Режиссер пока не доставал пустыми расспросами.

Посмотрел на них – и опять закрыл: глаза были перегружены отпечатками прошлой жизни, новому места не было. Не только в глазах, но и в душе. Чтобы не просто существовать, но жить, нужно было прямо сейчас остановить лимузин, выйти из него, и уйти… Но куда уйдешь, если по собственному малодушию попал в глубочайшую колею, а сил, чтобы выбраться, уже нет… или пока нет…

Танки растянулись на добрый километр, затем звук моторов изменился. Майор Ортнер опять открыл глаза. Теперь слева от них двигалась артиллерия и грузовики с солдатами. Значит, это не танковая, а механизированная дивизия. Режиссер глядел куда-то себе под ноги, может быть – на сцепленные кисти своих рук. Очевидно – у него были проблемы.

В третий раз майор Ортнер открыл глаза, когда почувствовал в воздухе перемену. Это была не свежесть, нет; напротив – повеяло теплом; и сквозь бензиновую гарь, сквозь сырость от реки и тяжелый хвойный настой – проступил, побеждая их, легчайший, едва уловимый аромат. Полевые цветы. Приехали.

Ущелье раскрывалось неторопливо; треугольник неба впереди уже наливался предвечерней голубизной. Она была все ближе, ближе – и вдруг распахнулась во всю ширь. Слева опять были танки. Режиссер почуял поживу. Он привстал, держась за спинку кресла водителя, и кричал оператору сквозь грохот моторов: «Снимай, Курт! Снимай! Крупным планом: пушки, траки, гренадеров, броню. – Его свободная рука стремительно тыкала во все это. – А потом – следуя за направлением танковой пушки – панорамируй на холм!..»

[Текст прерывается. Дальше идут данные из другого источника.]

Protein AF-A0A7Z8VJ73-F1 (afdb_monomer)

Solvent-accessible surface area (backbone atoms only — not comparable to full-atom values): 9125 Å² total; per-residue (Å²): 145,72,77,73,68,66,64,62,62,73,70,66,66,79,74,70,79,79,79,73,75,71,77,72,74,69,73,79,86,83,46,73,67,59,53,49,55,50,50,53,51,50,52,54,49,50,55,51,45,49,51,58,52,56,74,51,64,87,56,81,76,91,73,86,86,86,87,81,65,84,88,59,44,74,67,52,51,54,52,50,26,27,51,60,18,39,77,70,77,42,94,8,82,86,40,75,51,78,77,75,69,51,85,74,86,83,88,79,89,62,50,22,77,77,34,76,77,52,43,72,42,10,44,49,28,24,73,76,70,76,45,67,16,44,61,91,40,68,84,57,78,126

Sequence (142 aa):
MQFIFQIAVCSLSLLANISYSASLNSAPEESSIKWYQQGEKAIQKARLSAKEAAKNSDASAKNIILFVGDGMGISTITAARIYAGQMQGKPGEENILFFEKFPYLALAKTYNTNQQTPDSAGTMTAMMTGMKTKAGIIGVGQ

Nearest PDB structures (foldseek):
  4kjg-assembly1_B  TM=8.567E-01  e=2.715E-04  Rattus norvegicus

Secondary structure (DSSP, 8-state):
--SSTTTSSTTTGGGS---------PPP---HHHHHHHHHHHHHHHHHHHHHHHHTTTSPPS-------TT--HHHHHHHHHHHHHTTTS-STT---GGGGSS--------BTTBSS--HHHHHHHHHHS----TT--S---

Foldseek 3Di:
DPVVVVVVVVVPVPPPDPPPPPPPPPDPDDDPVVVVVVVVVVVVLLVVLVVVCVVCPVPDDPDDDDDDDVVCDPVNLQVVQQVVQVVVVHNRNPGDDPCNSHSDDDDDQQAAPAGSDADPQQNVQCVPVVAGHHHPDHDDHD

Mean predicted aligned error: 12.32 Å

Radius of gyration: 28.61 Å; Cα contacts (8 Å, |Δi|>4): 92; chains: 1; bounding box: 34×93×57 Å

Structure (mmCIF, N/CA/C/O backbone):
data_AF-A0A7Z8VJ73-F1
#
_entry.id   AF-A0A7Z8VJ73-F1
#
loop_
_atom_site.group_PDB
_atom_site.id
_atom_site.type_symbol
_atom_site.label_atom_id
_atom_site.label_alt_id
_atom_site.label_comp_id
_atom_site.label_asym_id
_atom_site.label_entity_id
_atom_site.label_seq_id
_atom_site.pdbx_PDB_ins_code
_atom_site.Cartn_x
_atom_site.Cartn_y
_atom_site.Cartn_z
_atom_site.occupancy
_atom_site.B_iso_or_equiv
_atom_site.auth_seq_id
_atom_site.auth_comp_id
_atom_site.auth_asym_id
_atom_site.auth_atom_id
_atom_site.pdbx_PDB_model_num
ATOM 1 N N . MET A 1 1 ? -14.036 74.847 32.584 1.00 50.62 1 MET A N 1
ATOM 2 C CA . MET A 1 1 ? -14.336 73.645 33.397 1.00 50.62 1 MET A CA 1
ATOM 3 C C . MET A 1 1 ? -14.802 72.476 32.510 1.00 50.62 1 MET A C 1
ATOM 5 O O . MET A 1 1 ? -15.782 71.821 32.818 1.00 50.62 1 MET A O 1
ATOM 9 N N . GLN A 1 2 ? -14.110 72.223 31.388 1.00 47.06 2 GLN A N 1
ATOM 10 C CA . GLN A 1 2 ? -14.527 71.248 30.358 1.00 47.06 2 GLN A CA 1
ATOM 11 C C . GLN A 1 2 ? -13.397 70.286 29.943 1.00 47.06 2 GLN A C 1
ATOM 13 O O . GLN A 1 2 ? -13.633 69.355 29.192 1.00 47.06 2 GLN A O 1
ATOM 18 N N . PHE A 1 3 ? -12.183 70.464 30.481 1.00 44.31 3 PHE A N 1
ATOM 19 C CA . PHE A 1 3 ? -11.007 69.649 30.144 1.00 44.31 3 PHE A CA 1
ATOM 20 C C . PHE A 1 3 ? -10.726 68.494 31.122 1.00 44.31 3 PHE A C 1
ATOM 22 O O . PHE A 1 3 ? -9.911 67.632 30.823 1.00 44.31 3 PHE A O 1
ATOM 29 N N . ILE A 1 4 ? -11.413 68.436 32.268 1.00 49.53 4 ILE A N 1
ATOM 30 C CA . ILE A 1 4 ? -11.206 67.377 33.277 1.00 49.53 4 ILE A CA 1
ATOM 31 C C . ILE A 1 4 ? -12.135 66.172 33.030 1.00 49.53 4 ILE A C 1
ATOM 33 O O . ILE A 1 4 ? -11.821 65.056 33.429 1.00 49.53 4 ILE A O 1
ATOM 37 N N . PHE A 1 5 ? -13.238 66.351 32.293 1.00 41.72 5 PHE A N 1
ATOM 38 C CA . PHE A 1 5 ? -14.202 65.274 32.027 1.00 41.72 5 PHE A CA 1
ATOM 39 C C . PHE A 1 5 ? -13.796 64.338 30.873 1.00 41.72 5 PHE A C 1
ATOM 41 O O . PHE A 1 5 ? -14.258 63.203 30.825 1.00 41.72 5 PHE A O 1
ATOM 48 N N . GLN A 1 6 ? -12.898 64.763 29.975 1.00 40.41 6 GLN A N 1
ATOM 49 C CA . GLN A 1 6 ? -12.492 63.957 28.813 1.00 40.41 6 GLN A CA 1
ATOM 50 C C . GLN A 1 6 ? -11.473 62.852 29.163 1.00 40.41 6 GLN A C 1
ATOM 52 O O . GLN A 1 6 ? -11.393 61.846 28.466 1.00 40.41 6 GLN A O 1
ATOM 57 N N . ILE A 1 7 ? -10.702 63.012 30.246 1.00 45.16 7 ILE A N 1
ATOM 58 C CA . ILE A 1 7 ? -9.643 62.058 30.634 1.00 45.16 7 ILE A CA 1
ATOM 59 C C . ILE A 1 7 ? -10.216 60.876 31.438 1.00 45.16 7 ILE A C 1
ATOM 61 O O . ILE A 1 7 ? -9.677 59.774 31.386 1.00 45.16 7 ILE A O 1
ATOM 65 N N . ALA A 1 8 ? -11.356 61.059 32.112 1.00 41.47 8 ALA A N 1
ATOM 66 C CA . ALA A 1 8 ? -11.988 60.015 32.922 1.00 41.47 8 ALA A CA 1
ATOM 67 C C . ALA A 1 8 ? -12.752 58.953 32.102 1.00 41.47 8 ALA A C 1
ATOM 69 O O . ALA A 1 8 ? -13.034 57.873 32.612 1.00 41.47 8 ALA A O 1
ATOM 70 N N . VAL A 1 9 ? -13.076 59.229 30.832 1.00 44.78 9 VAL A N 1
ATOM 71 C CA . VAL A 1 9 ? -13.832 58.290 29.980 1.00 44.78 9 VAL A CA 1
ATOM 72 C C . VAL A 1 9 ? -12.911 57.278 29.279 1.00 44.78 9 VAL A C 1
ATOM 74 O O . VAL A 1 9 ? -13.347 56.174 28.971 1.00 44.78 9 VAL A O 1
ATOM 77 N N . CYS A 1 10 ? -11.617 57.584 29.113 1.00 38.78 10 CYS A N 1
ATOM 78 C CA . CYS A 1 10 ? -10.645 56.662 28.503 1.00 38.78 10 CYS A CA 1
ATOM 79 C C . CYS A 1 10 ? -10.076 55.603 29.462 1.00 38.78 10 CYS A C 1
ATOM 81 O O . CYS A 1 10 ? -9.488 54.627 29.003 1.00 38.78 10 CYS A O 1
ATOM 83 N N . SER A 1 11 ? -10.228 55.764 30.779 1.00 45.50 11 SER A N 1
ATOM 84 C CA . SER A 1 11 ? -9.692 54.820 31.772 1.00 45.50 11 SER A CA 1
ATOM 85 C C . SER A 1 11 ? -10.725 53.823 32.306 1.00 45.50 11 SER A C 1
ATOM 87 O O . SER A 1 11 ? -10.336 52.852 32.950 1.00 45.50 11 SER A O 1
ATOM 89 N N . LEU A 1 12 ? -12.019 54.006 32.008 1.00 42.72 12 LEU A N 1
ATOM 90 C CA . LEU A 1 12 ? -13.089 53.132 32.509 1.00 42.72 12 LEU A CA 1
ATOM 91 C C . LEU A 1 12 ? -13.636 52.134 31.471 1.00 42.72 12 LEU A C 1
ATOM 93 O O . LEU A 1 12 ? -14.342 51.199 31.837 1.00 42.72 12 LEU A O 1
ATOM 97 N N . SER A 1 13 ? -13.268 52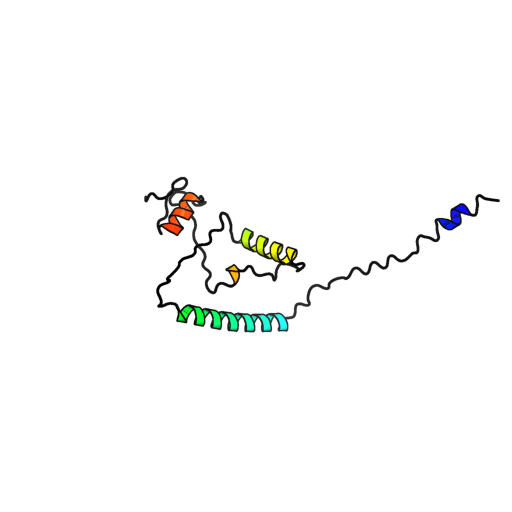.262 30.194 1.00 44.62 13 SER A N 1
ATOM 98 C CA . SER A 1 13 ? -13.614 51.292 29.142 1.00 44.62 13 SER A CA 1
ATOM 99 C C . SER A 1 13 ? -12.587 50.163 28.969 1.00 44.62 13 SER A C 1
ATOM 101 O O . SER A 1 13 ? -12.788 49.289 28.132 1.00 44.62 13 SER A O 1
ATOM 103 N N . LEU A 1 14 ? -11.510 50.135 29.767 1.00 43.56 14 LEU A N 1
ATOM 104 C CA . LEU A 1 14 ? -10.474 49.092 29.696 1.00 43.56 14 LEU A CA 1
ATOM 105 C C . LEU A 1 14 ? -10.758 47.848 30.564 1.00 43.56 14 LEU A C 1
ATOM 107 O O . LEU A 1 14 ? -9.970 46.909 30.560 1.00 43.56 14 LEU A O 1
ATOM 111 N N . LEU A 1 15 ? -11.879 47.821 31.295 1.00 46.66 15 LEU A N 1
ATOM 112 C CA . LEU A 1 15 ? -12.289 46.696 32.155 1.00 46.66 15 LEU A CA 1
ATOM 113 C C . LEU A 1 15 ? -13.534 45.953 31.638 1.00 46.66 15 LEU A C 1
ATOM 115 O O . LEU A 1 15 ? -14.122 45.139 32.350 1.00 46.66 15 LEU A O 1
ATOM 119 N N . ALA A 1 16 ? -13.941 46.195 30.390 1.00 46.22 16 ALA A N 1
ATOM 120 C CA . ALA A 1 16 ? -15.016 45.443 29.759 1.00 46.22 16 ALA A CA 1
ATOM 121 C C . ALA A 1 16 ? -14.496 44.090 29.245 1.00 46.22 16 ALA A C 1
ATOM 123 O O . ALA A 1 16 ? -14.002 43.979 28.129 1.00 46.22 16 ALA A O 1
ATOM 124 N N . ASN A 1 17 ? -14.623 43.072 30.099 1.00 50.69 17 ASN A N 1
ATOM 125 C CA . ASN A 1 17 ? -14.962 41.693 29.741 1.00 50.69 17 ASN A CA 1
ATOM 126 C C . ASN A 1 17 ? -14.418 41.187 28.397 1.00 50.69 17 ASN A C 1
ATOM 128 O O . ASN A 1 17 ? -15.169 40.964 27.450 1.00 50.69 17 ASN A O 1
ATOM 132 N N . ILE A 1 18 ? -13.126 40.878 28.356 1.00 47.69 18 ILE A N 1
ATOM 133 C CA . ILE A 1 18 ? -12.647 39.802 27.491 1.00 47.69 18 ILE A CA 1
ATOM 134 C C . ILE A 1 18 ? -12.396 38.606 28.407 1.00 47.69 18 ILE A C 1
ATOM 136 O O . ILE A 1 18 ? -11.267 38.233 28.709 1.00 47.69 18 ILE A O 1
ATOM 140 N N . SER A 1 19 ? -13.484 37.990 28.876 1.00 44.69 19 SER A N 1
ATOM 141 C CA . SER A 1 19 ? -13.454 36.568 29.206 1.00 44.69 19 SER A CA 1
ATOM 142 C C . SER A 1 19 ? -13.330 35.830 27.878 1.00 44.69 19 SER A C 1
ATOM 144 O O . SER A 1 19 ? -14.306 35.321 27.335 1.00 44.69 19 SER A O 1
ATOM 146 N N . TYR A 1 20 ? -12.123 35.820 27.310 1.00 46.06 20 TYR A N 1
ATOM 147 C CA . TYR A 1 20 ? -11.775 34.825 26.311 1.00 46.06 20 TYR A CA 1
ATOM 148 C C . TYR A 1 20 ? -11.722 33.512 27.086 1.00 46.06 20 TYR A C 1
ATOM 150 O O . TYR A 1 20 ? -10.688 33.124 27.630 1.00 46.06 20 TYR A O 1
ATOM 158 N N . SER A 1 21 ? -12.867 32.843 27.215 1.00 45.38 21 SER A N 1
ATOM 159 C CA . SER A 1 21 ? -12.873 31.410 27.452 1.00 45.38 21 SER A CA 1
ATOM 160 C C . SER A 1 21 ? -12.235 30.803 26.210 1.00 45.38 21 SER A C 1
ATOM 162 O O . SER A 1 21 ? -12.919 30.402 25.272 1.00 45.38 21 SER A O 1
ATOM 164 N N . ALA A 1 22 ? -10.901 30.793 26.170 1.00 48.19 22 ALA A N 1
ATOM 165 C CA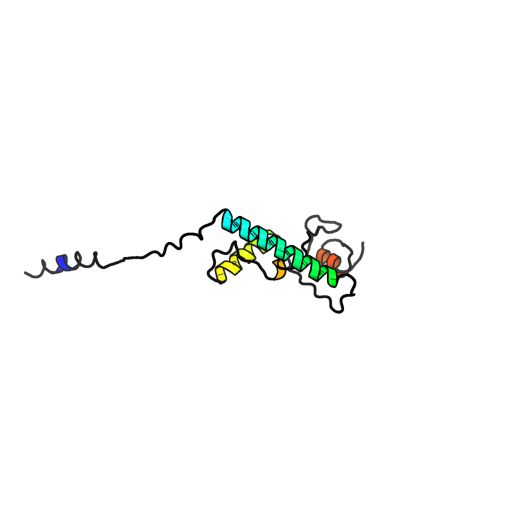 . ALA A 1 22 ? -10.185 29.820 25.383 1.00 48.19 22 ALA A CA 1
ATOM 166 C C . ALA A 1 22 ? -10.719 28.486 25.892 1.00 48.19 22 ALA A C 1
ATOM 168 O O . ALA A 1 22 ? -10.401 28.059 27.003 1.00 48.19 22 ALA A O 1
ATOM 169 N N . SER A 1 23 ? -11.627 27.885 25.127 1.00 48.38 23 SER A N 1
ATOM 170 C CA . SER A 1 23 ? -11.899 26.469 25.251 1.00 48.38 23 SER A CA 1
ATOM 171 C C . SER A 1 23 ? -10.559 25.810 24.956 1.00 48.38 23 SER A C 1
ATOM 173 O O . SER A 1 23 ? -10.174 25.609 23.806 1.00 48.38 23 SER A O 1
ATOM 175 N N . LEU A 1 24 ? -9.779 25.590 26.015 1.00 44.81 24 LEU A N 1
ATOM 176 C CA . LEU A 1 24 ? -8.744 24.587 26.017 1.00 44.81 24 LEU A CA 1
ATOM 177 C C . LEU A 1 24 ? -9.524 23.298 25.798 1.00 44.81 24 LEU A C 1
ATOM 179 O O . LEU A 1 24 ? -10.026 22.705 26.750 1.00 44.81 24 LEU A O 1
ATOM 183 N N . ASN A 1 25 ? -9.704 22.918 24.533 1.00 55.16 25 ASN A N 1
ATOM 184 C CA . ASN A 1 25 ? -9.949 21.532 24.194 1.00 55.16 25 ASN A CA 1
ATOM 185 C C . ASN A 1 25 ? -8.763 20.796 24.806 1.00 55.16 25 ASN A C 1
ATOM 187 O O . ASN A 1 25 ? -7.662 20.809 24.251 1.00 55.16 25 ASN A O 1
ATOM 191 N N . SER A 1 26 ? -8.950 20.264 26.013 1.00 52.62 26 SER A N 1
ATOM 192 C CA . SER A 1 26 ? -7.985 19.360 26.600 1.00 52.62 26 SER A CA 1
ATOM 193 C C . SER A 1 26 ? -7.767 18.270 25.565 1.00 52.62 26 SER A C 1
ATOM 195 O O . SER A 1 26 ? -8.731 17.732 25.008 1.00 52.62 26 SER A O 1
ATOM 197 N N . ALA A 1 27 ? -6.498 18.010 25.247 1.00 60.25 27 ALA A N 1
ATOM 198 C CA . ALA A 1 27 ? -6.154 16.901 24.378 1.00 60.25 27 ALA A CA 1
ATOM 199 C C . ALA A 1 27 ? -6.911 15.661 24.887 1.00 60.25 27 ALA A C 1
ATOM 201 O O . ALA A 1 27 ? -6.992 15.474 26.110 1.00 60.25 27 ALA A O 1
ATOM 202 N N . PRO A 1 28 ? -7.542 14.880 23.994 1.00 63.47 28 PRO A N 1
ATOM 203 C CA . PRO A 1 28 ? -8.343 13.738 24.400 1.00 63.47 28 PRO A CA 1
ATOM 204 C C . PRO A 1 28 ? -7.535 12.877 25.370 1.00 63.47 28 PRO A C 1
ATOM 206 O O . PRO A 1 28 ? -6.396 12.521 25.095 1.00 63.47 28 PRO A O 1
ATOM 209 N N . GLU A 1 29 ? -8.112 12.607 26.540 1.00 68.00 29 GLU A N 1
ATOM 210 C CA . GLU A 1 29 ? -7.439 11.898 27.626 1.00 68.00 29 GLU A CA 1
ATOM 211 C C . GLU A 1 29 ? -7.015 10.502 27.147 1.00 68.00 29 GLU A C 1
ATOM 213 O O . GLU A 1 29 ? -7.837 9.582 27.040 1.00 68.00 29 GLU A O 1
ATOM 218 N N . GLU A 1 30 ? -5.732 10.344 26.844 1.00 76.38 30 GLU A N 1
ATOM 219 C CA . GLU A 1 30 ? -5.139 9.058 26.517 1.00 76.38 30 GLU A CA 1
ATOM 220 C C . GLU A 1 30 ? -4.929 8.258 27.802 1.00 76.38 30 GLU A C 1
ATOM 222 O O . GLU A 1 30 ? -4.255 8.699 28.730 1.00 76.38 30 GLU A O 1
ATOM 227 N N . SER A 1 31 ? -5.517 7.063 27.871 1.00 88.00 31 SER A N 1
ATOM 228 C CA . SER A 1 31 ? -5.339 6.161 29.008 1.00 88.00 31 SER A CA 1
ATOM 229 C C . SER A 1 31 ? -4.939 4.772 28.534 1.00 88.00 31 SER A C 1
ATOM 231 O O . SER A 1 31 ? -5.343 4.318 27.460 1.00 88.00 31 SER A O 1
ATOM 233 N N . SER A 1 32 ? -4.159 4.067 29.354 1.00 90.31 32 SER A N 1
ATOM 234 C CA . SER A 1 32 ? -3.713 2.699 29.065 1.00 90.31 32 SER A CA 1
ATOM 235 C C . SER A 1 32 ? -4.885 1.751 28.786 1.00 90.31 32 SER A C 1
ATOM 237 O O . SER A 1 32 ? -4.818 0.931 27.874 1.00 90.31 32 SER A O 1
ATOM 239 N N . ILE A 1 33 ? -5.997 1.912 29.513 1.00 94.12 33 ILE A N 1
ATOM 240 C CA . ILE A 1 33 ? -7.221 1.124 29.324 1.00 94.12 33 ILE A CA 1
ATOM 241 C C . ILE A 1 33 ? -7.840 1.396 27.948 1.00 94.12 33 ILE A C 1
ATOM 243 O O . ILE A 1 33 ? -8.235 0.450 27.266 1.00 94.12 33 ILE A O 1
ATOM 247 N N . LYS A 1 34 ? -7.904 2.663 27.513 1.00 91.94 34 LYS A N 1
ATOM 248 C CA . LYS A 1 34 ? -8.434 3.020 26.186 1.00 91.94 34 LYS A CA 1
ATOM 249 C C . LYS A 1 34 ? -7.589 2.387 25.078 1.00 91.94 34 LYS A C 1
ATOM 251 O O . LYS A 1 34 ? -8.154 1.740 24.197 1.00 91.94 34 LYS A O 1
ATOM 256 N N . TRP A 1 35 ? -6.262 2.494 25.157 1.00 92.19 35 TRP A N 1
ATOM 257 C CA . TRP A 1 35 ? -5.341 1.870 24.198 1.00 92.19 35 TRP A CA 1
ATOM 258 C C . TRP A 1 35 ? -5.482 0.343 24.156 1.00 92.19 35 TRP A C 1
ATOM 260 O O . TRP A 1 35 ? -5.582 -0.239 23.075 1.00 92.19 35 TRP A O 1
ATOM 270 N N . TYR A 1 36 ? -5.581 -0.306 25.318 1.00 95.06 36 TYR A N 1
ATOM 271 C CA . TYR A 1 36 ? -5.799 -1.751 25.407 1.00 95.06 36 TYR A CA 1
ATOM 272 C C . TYR A 1 36 ? -7.121 -2.175 24.747 1.00 95.06 36 TYR A C 1
ATOM 274 O O . TYR A 1 36 ? -7.144 -3.062 23.895 1.00 95.06 36 TYR A O 1
ATOM 282 N N . GLN A 1 37 ? -8.223 -1.492 25.072 1.00 95.69 37 GLN A N 1
ATOM 283 C CA . GLN A 1 37 ? -9.535 -1.770 24.481 1.00 95.69 37 GLN A CA 1
ATOM 284 C C . GLN A 1 37 ? -9.560 -1.533 22.965 1.00 95.69 37 GLN A C 1
ATOM 286 O O . GLN A 1 37 ? -10.230 -2.270 22.237 1.00 95.69 37 GLN A O 1
ATOM 291 N N . GLN A 1 38 ? -8.859 -0.508 22.473 1.00 93.88 38 GLN A N 1
ATOM 292 C CA . GLN A 1 38 ? -8.706 -0.264 21.038 1.00 93.88 38 GLN A CA 1
ATOM 293 C C . GLN A 1 38 ? -7.907 -1.383 20.362 1.00 93.88 38 GLN A C 1
ATOM 295 O O . GLN A 1 38 ? -8.327 -1.860 19.308 1.00 93.88 38 GLN A O 1
ATOM 300 N N . GLY A 1 39 ? -6.815 -1.840 20.981 1.00 95.56 39 GLY A N 1
ATOM 301 C CA . GLY A 1 39 ? -6.016 -2.969 20.503 1.00 95.56 39 GLY A CA 1
ATOM 302 C C . GLY A 1 39 ? -6.833 -4.256 20.393 1.00 95.56 39 GLY A C 1
ATOM 303 O O . GLY A 1 39 ? -6.854 -4.881 19.332 1.00 95.56 39 GLY A O 1
ATOM 304 N N . GLU A 1 40 ? -7.596 -4.599 21.434 1.00 97.25 40 GLU A N 1
ATOM 305 C CA . GLU A 1 40 ? -8.504 -5.753 21.414 1.00 97.25 40 GLU A CA 1
ATOM 306 C C . GLU A 1 40 ? -9.510 -5.649 20.260 1.00 97.25 40 GLU A C 1
ATOM 308 O O . GLU A 1 40 ? -9.646 -6.572 19.453 1.00 97.25 40 GLU A O 1
ATOM 313 N N . LYS A 1 41 ? -10.162 -4.490 20.104 1.00 96.06 41 LYS A N 1
ATOM 314 C CA . LYS A 1 41 ? -11.090 -4.245 18.987 1.00 96.06 41 LYS A CA 1
ATOM 315 C C . LYS A 1 41 ? -10.402 -4.367 17.625 1.00 96.06 41 LYS A C 1
ATOM 317 O O . LYS A 1 41 ? -10.994 -4.933 16.704 1.00 96.06 41 LYS A O 1
ATOM 322 N N . ALA A 1 42 ? -9.175 -3.866 17.486 1.00 94.00 42 ALA A N 1
ATOM 323 C CA . ALA A 1 42 ? -8.409 -3.942 16.246 1.00 94.00 42 ALA A CA 1
ATOM 324 C C . ALA A 1 42 ? -8.088 -5.396 15.870 1.00 94.00 42 ALA A C 1
ATOM 326 O O . ALA A 1 42 ? -8.285 -5.780 14.717 1.00 94.00 42 ALA A O 1
ATOM 327 N N . ILE A 1 43 ? -7.693 -6.226 16.841 1.00 95.50 43 ILE A N 1
ATOM 328 C CA . ILE A 1 43 ? -7.437 -7.658 16.629 1.00 95.50 43 ILE A CA 1
ATOM 329 C C . ILE A 1 43 ? -8.720 -8.382 16.212 1.00 95.50 43 ILE A C 1
ATOM 331 O O . ILE A 1 43 ? -8.706 -9.153 15.249 1.00 95.50 43 ILE A O 1
ATOM 335 N N . GLN A 1 44 ? -9.840 -8.135 16.900 1.00 95.69 44 GLN A N 1
ATOM 336 C CA . GLN A 1 44 ? -11.116 -8.763 16.539 1.00 95.69 44 GLN A CA 1
ATOM 337 C C . GLN A 1 44 ? -11.551 -8.363 15.126 1.00 95.69 44 GLN A C 1
ATOM 339 O O . GLN A 1 44 ? -11.911 -9.224 14.323 1.00 95.69 44 GLN A O 1
ATOM 344 N N . LYS A 1 45 ? -11.438 -7.074 14.785 1.00 93.31 45 LYS A N 1
ATOM 345 C CA . LYS A 1 45 ? -11.741 -6.573 13.441 1.00 93.31 45 LYS A CA 1
ATOM 346 C C . LYS A 1 45 ? -10.847 -7.214 12.378 1.00 93.31 45 LYS A C 1
ATOM 348 O O . LYS A 1 45 ? -11.371 -7.677 11.371 1.00 93.31 45 LYS A O 1
ATOM 353 N N . ALA A 1 46 ? -9.536 -7.289 12.615 1.00 91.19 46 ALA A N 1
ATOM 354 C CA . ALA A 1 46 ? -8.584 -7.896 11.686 1.00 91.19 46 ALA A CA 1
ATOM 355 C C . ALA A 1 46 ? -8.872 -9.390 11.454 1.00 91.19 46 ALA A C 1
ATOM 357 O O . ALA A 1 46 ? -8.794 -9.875 10.326 1.00 91.19 46 ALA A O 1
ATOM 358 N N . ARG A 1 47 ? -9.266 -10.125 12.504 1.00 91.69 47 ARG A N 1
ATOM 359 C CA . ARG A 1 47 ? -9.682 -11.533 12.386 1.00 91.69 47 ARG A CA 1
ATOM 360 C C . ARG A 1 47 ? -10.931 -11.693 11.524 1.00 91.69 47 ARG A C 1
ATOM 362 O O . ARG A 1 47 ? -10.988 -12.617 10.718 1.00 91.69 47 ARG A O 1
ATOM 369 N N . LEU A 1 48 ? -11.926 -10.824 11.701 1.00 91.69 48 LEU A N 1
ATOM 370 C CA . LEU A 1 48 ? -13.152 -10.854 10.902 1.00 91.69 48 LEU A CA 1
ATOM 371 C C . LEU A 1 48 ? -12.861 -10.522 9.436 1.00 91.69 48 LEU A C 1
ATOM 373 O O . LEU A 1 48 ? -13.221 -11.309 8.565 1.00 91.69 48 LEU A O 1
ATOM 377 N N . SER A 1 49 ? -12.121 -9.442 9.171 1.00 89.50 49 SER A N 1
ATOM 378 C CA . SER A 1 49 ? -11.772 -9.046 7.802 1.00 89.50 49 SER A CA 1
ATOM 379 C C . SER A 1 49 ? -10.926 -10.103 7.086 1.00 89.50 49 SER A C 1
ATOM 381 O O . SER A 1 49 ? -11.131 -10.356 5.903 1.00 89.50 49 SER A O 1
ATOM 383 N N . ALA A 1 50 ? -10.008 -10.769 7.796 1.00 86.75 50 ALA A N 1
ATOM 384 C CA . ALA A 1 50 ? -9.217 -11.864 7.236 1.00 86.75 50 ALA A CA 1
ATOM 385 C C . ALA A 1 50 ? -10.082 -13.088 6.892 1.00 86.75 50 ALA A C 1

Они мчались вдоль танков, холм летел на них, сухой, обугленный к вершине, и дот был виден так отчетливо! – и раскрытая во всю ширь амбразура, и легкая тень над изломанной грудой железобетона, который прежде был куполом… Эта маленькая легкая тень… Еще мост гудел под колесами лимузина, когда майор Ортнер понял, что это – флаг. Он знал, что это означает, знал, кто поднял флаг, и мгновенно сообразил, что нужно делать. Сейчас – немедленно – не теряя ни секунды открыть дверцу лимузина – и вывалиться в траву. Или просто перемахнуть через борт. Там, в траве, была жизнь… Но он уже знал, что не сделает этого, как не сделал бы этого прежде и не сделал бы никогда – если бы остался жить. Он сидел и смотрел в амбразуру, и когда увидал вспышку – еще успел понять, что этот выстрел – в него. Какая-то сила сорвала его с кресла, и тоскливый, протяжный крик вырвался из его груди: «а-а-а-а-а!..» Но он кричал «Катя!»: «К-а-а-а-тя-а-а!». И вдруг увидал отца. А потом – огромное, в полнеба, лицо. Лицо было из света, проступило светом из голубизны, и в его глазах было столько ласки и такой покой… «Я предал, – успел подумать майор Ортнер, – но Ты все равно любишь меня. Спасибо Тебе…» И когда в следующее мгновение пламя обволокло его и сталь пронеслась сквозь его податливое тело, – он уже не почувствовал этого, потому что Анна успела подхватить его душу и понесла ее туда, где ширился и наливался силой свет.

22. Окончание

– Ну шо, товарышу командыр? Чи не пора вже й до своiх?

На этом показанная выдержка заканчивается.